Part of my problem is that I've always been timid -- no, make that scared shitless -- to enter into political or social commentary for fear that it will be shown that I have NO CLUE what I'm talking about. I am not as politically-versed as many of my friends in the blogisphere, and tend to run from any sort of debate for fear of being smashed by my competition. (Case in point: when I said to a Republican colleague of mine that "Kerry had only lost by a small percentage" and she LOUDLY told me exactly how many votes more W had received. I backed down as quickly as I could.)

But I do know that this is an awful situation, and I wish there were more that I could do.

I am seeing some injustices, though.

Close to home: my employer matched employee donations to the tsunami relief effort, but have not yet extended the same offer for Katrina donations. A colleage of mine sent an e-mail to our CIO, asking about whether there were plans to do so. She's not heard back from him.

Even worse: I just read that FEMA under secretary Michael Brown said that "those New Orleans residents who chose not to heed warnings to evacuate... bear some responsibility for their fates." Is he not aware that those who stayed behind did so in most cases not by choice, but because of a lack of resources to leave?? The fact that he does not acknowledge this, or worse, is not aware of it, is incredible to me.

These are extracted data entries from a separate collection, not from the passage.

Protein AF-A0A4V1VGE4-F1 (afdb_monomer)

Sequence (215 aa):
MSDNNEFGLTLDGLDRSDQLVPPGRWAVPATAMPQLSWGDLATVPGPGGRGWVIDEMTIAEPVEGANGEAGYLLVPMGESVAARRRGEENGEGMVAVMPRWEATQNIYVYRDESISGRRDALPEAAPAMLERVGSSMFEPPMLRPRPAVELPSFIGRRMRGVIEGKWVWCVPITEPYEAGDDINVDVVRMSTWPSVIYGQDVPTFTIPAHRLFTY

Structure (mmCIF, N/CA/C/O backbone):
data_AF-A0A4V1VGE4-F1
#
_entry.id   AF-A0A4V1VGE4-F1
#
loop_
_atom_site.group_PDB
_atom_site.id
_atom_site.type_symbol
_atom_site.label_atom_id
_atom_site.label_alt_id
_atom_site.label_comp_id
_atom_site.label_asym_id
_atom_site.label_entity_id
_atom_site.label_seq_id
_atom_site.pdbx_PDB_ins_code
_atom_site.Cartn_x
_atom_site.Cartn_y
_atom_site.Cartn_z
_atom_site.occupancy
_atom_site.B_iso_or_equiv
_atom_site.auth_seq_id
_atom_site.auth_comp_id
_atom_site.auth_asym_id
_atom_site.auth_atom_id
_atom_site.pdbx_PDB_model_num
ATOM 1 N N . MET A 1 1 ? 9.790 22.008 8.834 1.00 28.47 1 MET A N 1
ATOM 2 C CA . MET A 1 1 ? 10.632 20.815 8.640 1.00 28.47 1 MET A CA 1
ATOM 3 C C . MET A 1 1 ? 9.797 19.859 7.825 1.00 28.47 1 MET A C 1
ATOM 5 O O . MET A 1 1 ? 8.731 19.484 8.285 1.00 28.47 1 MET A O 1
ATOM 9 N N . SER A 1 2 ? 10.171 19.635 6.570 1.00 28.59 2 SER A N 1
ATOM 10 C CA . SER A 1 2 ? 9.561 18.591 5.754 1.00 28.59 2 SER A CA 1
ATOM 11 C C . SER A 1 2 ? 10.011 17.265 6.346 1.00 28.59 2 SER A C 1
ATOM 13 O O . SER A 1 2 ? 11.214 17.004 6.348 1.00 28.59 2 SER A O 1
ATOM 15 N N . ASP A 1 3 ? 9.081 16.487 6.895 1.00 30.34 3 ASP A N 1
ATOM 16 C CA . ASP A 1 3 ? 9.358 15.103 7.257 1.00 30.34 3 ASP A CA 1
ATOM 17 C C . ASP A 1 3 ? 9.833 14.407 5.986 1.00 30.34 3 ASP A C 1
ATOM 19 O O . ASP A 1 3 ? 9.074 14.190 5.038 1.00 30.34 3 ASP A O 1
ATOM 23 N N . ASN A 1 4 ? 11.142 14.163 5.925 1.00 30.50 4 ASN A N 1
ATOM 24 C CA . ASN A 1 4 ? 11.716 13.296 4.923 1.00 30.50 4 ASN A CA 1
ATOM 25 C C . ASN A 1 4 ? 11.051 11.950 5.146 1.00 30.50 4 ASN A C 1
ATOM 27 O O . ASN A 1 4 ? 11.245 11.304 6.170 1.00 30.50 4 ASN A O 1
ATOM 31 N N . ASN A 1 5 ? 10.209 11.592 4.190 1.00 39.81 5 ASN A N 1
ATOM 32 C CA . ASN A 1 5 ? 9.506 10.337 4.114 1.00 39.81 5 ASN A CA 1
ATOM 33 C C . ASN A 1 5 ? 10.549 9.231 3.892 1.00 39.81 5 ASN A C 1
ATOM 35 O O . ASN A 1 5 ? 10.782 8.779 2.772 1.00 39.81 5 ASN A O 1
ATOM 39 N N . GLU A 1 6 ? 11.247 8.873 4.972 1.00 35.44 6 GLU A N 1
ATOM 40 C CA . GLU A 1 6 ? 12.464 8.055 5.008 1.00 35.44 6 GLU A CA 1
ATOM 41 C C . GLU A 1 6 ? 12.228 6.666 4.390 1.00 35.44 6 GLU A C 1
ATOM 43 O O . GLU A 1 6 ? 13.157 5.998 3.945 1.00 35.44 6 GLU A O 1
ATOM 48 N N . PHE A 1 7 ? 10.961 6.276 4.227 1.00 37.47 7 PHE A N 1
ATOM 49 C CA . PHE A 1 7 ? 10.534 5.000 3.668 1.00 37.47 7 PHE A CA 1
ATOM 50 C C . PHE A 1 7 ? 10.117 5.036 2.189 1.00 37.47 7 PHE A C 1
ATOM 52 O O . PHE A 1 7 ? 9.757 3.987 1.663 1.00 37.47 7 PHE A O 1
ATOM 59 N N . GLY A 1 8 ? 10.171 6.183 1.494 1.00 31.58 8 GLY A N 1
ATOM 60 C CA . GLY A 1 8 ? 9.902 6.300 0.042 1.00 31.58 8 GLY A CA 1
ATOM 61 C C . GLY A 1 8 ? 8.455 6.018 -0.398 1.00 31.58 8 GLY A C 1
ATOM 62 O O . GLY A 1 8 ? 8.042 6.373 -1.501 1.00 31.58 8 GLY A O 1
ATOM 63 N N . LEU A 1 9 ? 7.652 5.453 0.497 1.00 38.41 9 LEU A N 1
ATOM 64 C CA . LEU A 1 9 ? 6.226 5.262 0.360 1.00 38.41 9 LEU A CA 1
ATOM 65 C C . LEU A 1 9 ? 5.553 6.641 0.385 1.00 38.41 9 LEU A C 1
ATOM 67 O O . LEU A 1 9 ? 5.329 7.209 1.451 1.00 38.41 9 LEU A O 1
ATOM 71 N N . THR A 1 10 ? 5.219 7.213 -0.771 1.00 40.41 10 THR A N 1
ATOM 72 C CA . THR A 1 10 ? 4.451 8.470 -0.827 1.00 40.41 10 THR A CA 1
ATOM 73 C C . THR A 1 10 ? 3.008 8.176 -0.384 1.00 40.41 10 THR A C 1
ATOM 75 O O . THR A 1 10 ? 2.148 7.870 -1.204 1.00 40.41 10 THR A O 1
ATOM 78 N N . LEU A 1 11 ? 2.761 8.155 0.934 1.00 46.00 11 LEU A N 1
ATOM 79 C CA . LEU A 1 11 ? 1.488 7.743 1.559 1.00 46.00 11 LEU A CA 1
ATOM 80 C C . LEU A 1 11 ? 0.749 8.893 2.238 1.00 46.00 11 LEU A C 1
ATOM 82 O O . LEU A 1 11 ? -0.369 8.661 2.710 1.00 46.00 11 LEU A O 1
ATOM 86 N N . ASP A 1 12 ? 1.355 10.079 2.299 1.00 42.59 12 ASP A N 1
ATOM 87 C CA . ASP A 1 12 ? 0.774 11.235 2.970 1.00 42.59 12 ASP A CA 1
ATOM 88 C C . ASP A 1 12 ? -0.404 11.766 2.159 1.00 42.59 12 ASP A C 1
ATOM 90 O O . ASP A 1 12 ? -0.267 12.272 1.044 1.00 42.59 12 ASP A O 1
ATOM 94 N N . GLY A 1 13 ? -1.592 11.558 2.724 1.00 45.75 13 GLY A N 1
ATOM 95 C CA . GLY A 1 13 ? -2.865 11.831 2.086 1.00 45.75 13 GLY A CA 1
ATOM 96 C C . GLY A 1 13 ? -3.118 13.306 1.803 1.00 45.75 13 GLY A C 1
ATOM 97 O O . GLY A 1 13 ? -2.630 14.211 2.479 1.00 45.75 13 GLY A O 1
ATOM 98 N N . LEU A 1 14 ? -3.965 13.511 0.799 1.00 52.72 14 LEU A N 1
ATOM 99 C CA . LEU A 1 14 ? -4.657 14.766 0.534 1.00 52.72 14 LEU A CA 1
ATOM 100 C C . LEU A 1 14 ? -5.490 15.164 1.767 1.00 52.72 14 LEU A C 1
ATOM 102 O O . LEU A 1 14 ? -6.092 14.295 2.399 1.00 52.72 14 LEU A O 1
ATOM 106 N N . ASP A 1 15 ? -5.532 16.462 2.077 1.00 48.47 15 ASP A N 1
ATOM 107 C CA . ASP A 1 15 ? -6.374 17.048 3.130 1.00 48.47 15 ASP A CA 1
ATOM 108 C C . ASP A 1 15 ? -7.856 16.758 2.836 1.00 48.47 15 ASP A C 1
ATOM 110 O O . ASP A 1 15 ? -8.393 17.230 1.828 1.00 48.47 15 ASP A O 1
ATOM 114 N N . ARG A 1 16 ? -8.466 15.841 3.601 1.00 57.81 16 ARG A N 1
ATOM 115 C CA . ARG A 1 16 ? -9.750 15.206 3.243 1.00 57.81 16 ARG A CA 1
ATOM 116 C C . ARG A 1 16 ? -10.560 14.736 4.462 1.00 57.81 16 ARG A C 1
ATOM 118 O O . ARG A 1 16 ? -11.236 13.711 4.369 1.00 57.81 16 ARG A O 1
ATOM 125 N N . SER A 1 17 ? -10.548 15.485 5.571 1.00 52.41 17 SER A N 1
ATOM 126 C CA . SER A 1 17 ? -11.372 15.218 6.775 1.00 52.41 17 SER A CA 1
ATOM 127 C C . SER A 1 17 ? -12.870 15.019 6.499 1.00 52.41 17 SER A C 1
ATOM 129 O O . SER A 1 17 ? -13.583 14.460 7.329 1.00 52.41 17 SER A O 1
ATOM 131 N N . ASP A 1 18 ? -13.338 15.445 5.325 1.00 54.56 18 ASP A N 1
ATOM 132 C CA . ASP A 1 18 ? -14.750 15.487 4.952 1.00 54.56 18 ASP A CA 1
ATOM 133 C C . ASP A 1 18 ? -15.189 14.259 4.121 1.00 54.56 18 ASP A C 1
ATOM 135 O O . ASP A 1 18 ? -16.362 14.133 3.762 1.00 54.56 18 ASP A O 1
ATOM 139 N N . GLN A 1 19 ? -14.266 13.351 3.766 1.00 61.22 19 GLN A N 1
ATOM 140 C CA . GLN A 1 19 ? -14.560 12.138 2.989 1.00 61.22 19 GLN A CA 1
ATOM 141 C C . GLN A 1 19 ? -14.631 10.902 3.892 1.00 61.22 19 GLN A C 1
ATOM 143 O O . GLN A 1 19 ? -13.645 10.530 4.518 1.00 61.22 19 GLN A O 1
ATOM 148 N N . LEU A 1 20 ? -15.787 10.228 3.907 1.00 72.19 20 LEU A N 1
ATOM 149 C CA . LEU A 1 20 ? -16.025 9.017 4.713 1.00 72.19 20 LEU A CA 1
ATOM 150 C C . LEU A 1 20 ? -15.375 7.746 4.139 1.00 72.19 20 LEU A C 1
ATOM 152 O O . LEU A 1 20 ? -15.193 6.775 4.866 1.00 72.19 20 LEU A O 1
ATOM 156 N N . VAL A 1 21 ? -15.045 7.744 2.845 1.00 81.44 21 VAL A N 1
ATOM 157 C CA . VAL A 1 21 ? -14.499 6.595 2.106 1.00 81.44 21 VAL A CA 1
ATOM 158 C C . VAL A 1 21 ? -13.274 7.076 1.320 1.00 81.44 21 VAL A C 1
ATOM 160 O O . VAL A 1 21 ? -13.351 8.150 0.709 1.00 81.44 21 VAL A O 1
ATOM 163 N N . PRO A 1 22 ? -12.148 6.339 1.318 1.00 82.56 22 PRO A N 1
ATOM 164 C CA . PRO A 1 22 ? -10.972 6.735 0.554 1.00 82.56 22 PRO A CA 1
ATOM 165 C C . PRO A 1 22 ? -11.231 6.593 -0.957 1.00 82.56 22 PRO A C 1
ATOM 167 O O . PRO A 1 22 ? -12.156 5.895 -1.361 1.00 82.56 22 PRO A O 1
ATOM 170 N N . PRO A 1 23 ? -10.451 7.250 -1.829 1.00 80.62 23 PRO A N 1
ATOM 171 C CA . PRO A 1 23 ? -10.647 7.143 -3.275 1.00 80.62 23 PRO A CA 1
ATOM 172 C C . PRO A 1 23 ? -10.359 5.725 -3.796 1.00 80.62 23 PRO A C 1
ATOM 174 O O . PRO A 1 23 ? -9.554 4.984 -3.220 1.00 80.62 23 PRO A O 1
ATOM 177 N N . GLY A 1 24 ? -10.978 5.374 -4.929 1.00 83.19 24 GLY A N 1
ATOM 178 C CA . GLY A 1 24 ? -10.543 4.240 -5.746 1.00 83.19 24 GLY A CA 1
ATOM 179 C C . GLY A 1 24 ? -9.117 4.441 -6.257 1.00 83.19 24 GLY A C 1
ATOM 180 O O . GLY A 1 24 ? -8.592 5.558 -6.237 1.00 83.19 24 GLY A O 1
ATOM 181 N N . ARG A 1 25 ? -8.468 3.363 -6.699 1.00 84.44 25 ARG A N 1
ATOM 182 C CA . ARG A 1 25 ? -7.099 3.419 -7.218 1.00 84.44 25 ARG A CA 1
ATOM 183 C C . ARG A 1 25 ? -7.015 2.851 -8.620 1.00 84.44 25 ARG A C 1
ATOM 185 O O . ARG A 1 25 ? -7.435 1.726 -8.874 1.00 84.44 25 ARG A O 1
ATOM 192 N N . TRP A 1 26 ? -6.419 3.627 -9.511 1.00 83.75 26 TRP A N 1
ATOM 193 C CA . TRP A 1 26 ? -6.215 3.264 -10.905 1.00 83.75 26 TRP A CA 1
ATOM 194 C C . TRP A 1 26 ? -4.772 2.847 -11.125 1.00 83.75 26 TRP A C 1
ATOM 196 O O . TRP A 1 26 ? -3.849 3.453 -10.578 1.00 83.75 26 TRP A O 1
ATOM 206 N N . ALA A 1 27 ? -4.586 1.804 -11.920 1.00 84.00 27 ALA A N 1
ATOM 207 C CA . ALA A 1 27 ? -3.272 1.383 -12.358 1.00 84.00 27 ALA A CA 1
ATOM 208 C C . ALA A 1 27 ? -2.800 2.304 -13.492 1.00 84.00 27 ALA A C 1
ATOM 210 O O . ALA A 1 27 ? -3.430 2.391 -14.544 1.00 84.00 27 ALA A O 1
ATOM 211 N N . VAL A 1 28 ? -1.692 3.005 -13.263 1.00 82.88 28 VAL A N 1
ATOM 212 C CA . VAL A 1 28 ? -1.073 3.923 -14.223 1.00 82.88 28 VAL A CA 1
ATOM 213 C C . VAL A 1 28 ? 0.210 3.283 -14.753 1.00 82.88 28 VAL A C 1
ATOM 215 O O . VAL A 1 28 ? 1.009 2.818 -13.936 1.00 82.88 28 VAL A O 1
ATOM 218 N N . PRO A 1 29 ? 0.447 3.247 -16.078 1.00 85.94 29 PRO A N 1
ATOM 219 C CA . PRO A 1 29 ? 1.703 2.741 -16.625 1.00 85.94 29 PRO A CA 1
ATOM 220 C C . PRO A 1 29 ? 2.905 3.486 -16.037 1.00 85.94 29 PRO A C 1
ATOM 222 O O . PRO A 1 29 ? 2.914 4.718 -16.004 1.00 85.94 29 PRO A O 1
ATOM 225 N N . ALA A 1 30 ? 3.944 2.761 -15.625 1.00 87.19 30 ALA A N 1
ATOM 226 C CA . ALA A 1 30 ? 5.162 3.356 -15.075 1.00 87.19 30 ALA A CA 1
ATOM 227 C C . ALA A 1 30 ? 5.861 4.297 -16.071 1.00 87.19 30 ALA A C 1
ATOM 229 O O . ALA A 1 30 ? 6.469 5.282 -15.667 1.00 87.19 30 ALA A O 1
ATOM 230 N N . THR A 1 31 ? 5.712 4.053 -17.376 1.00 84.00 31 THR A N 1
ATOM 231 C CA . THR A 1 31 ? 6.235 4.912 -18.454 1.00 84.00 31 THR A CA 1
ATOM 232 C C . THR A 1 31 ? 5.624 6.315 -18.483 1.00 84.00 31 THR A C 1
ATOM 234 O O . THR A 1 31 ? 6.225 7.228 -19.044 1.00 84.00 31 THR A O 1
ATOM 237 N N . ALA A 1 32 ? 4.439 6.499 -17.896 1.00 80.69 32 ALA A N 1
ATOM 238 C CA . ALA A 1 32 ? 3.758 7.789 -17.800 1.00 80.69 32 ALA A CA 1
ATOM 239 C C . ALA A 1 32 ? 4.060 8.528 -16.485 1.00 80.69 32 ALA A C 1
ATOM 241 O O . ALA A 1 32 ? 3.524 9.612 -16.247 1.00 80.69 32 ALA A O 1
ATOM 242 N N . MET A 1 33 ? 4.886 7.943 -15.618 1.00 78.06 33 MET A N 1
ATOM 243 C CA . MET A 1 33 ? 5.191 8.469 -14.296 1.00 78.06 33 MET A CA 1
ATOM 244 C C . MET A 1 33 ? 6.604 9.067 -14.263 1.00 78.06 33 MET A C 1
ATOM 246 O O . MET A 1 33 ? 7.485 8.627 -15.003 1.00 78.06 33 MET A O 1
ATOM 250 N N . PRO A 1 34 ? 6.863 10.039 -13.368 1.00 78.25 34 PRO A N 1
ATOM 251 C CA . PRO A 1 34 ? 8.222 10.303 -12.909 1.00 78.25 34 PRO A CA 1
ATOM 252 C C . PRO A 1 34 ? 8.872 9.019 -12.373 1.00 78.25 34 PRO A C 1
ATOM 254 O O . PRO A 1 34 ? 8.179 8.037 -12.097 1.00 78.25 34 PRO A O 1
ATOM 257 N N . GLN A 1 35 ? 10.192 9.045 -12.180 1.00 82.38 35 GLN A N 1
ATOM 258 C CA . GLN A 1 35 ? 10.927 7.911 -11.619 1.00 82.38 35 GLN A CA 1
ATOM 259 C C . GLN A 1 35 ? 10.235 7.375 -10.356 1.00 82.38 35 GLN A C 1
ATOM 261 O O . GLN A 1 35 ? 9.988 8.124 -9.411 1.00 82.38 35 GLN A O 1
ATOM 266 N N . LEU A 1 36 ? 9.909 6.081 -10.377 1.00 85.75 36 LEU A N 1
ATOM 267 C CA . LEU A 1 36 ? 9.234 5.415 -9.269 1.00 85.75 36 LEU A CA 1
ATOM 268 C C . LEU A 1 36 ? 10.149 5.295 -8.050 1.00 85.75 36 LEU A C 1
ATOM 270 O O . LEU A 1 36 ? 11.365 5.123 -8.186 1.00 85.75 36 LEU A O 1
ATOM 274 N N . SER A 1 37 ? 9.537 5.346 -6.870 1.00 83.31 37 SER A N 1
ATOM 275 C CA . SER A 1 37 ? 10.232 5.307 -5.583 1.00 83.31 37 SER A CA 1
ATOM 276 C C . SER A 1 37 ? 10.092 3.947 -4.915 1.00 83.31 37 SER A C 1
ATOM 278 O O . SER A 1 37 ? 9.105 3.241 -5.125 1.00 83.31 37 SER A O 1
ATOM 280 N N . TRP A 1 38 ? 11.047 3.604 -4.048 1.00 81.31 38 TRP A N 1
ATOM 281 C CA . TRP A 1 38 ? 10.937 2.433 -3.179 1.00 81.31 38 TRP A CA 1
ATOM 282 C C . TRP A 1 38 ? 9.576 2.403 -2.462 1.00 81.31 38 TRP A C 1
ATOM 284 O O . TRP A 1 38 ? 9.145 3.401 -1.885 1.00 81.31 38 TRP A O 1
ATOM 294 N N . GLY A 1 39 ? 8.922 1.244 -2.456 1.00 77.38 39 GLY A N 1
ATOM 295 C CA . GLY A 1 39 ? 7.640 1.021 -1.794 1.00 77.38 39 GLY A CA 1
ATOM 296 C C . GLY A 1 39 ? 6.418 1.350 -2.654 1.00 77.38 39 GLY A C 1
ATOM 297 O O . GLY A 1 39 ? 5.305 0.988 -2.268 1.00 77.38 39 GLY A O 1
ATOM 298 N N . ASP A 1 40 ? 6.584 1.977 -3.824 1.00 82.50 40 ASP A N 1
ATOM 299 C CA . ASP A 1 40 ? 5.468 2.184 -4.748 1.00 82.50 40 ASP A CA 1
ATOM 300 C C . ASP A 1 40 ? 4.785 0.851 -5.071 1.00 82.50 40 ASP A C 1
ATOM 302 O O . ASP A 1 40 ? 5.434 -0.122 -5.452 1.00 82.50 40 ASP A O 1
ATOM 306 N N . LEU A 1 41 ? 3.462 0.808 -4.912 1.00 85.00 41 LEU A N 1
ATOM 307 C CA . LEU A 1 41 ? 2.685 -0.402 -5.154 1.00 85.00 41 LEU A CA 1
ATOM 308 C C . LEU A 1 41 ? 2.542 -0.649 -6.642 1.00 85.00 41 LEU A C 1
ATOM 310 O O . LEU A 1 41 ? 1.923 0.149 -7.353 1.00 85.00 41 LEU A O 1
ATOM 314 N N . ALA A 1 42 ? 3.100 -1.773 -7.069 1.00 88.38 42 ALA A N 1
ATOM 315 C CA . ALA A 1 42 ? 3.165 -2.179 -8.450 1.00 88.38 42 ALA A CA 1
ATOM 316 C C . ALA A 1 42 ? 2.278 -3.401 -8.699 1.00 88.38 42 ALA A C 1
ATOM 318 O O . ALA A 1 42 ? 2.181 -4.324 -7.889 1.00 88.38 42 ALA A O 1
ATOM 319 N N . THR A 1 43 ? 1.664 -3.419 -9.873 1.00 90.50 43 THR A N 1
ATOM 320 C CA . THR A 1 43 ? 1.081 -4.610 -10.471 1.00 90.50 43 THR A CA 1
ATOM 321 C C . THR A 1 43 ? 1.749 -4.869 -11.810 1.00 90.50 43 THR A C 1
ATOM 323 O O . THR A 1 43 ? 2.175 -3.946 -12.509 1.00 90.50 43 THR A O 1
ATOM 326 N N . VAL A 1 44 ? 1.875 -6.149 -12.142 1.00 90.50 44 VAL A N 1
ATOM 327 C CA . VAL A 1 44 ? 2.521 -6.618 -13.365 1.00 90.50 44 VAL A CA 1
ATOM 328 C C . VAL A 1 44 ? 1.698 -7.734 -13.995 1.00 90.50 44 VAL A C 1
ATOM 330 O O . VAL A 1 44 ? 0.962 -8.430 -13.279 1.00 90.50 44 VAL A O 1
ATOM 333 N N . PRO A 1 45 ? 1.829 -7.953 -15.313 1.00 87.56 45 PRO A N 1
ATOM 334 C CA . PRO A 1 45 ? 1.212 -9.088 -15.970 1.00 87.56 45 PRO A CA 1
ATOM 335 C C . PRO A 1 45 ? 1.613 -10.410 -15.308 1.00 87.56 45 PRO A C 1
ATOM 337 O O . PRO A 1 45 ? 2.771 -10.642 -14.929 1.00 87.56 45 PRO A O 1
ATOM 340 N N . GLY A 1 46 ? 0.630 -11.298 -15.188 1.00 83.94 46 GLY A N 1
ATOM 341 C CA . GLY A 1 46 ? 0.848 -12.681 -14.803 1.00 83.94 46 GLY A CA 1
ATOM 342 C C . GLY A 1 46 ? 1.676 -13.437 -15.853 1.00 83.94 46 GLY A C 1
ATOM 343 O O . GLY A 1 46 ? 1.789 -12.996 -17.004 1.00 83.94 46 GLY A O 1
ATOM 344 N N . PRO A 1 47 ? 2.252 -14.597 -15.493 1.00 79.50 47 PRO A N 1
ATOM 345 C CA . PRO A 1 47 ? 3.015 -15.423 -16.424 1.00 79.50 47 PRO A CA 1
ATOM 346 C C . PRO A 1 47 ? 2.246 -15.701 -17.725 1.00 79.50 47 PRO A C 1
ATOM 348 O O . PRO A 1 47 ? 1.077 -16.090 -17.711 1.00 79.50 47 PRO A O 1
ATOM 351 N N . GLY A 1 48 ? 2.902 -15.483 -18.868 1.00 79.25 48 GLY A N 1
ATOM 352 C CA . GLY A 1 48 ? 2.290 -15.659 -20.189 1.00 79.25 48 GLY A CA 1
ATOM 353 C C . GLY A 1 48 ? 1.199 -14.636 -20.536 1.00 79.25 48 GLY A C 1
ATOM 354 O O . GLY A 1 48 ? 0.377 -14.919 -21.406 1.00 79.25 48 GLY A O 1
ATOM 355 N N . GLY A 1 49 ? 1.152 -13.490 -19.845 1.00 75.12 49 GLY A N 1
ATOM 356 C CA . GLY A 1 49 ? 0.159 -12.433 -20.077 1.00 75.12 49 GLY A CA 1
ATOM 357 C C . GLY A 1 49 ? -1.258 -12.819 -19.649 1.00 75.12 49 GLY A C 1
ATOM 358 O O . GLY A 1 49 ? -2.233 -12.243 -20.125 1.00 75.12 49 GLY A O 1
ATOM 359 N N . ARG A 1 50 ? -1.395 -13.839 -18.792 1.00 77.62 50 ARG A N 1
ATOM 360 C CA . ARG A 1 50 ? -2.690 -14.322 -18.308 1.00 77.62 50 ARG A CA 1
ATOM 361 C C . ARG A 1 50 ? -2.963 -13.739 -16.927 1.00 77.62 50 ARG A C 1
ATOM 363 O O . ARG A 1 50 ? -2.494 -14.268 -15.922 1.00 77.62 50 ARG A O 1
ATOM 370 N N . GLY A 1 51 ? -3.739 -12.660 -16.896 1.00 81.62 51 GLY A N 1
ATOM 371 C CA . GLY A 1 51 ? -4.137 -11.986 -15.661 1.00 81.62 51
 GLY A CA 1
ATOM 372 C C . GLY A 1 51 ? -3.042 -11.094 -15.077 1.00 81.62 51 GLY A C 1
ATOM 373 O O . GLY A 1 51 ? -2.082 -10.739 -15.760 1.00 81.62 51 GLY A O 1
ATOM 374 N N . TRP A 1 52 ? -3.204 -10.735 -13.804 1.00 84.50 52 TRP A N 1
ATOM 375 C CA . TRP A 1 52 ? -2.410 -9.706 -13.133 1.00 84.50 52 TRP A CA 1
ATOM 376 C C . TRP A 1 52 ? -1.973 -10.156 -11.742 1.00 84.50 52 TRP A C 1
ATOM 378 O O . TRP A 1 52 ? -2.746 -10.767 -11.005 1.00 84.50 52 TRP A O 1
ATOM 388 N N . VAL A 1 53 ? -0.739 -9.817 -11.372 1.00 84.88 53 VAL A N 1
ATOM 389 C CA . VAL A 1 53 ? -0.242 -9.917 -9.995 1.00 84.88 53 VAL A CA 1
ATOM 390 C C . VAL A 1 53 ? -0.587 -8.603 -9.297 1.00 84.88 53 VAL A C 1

I hope that the government somehow makes up for the lack of response thus far, and learns a lesson in preparedness. It's a shame that they had to learn it through such loss and suffering.

Thursday, September 01, 2005

Be careful what you wish for.

Having answers isn't all it's cracked up to be.

I had barely opened the envelope and scanned the numbers when one popped out at me:
"International Normalized Ratio (INR): L 1.0
Reference Range: 2.0 to 4.0
Key for flags: L-Low"
Hmmm, this one might not be a problem... maybe. It says something about oral anticoagulant therapy, and I'm not on that.

Next page:
"ANA Titer: 1:40
Reference range: Less than 1:40"
Ok, try not to read too much into that one, Lisa. The RE will probably just suggest baby aspirin on that one. No big deal.

Next page:
"FSH 11.9 mIU/mL";
then, further down the page within the reference ranges:
"Ovarian Failure: 11.5-91.1 mIU/mL"
I'm trying very hard not to let my mind get ahead of me with that one. Talked to G about it and he said "don't worry about it until you've talked to the doctor; what's normal at one age may be abnormal at another."

Let's just hope that he's right and I'm wrong.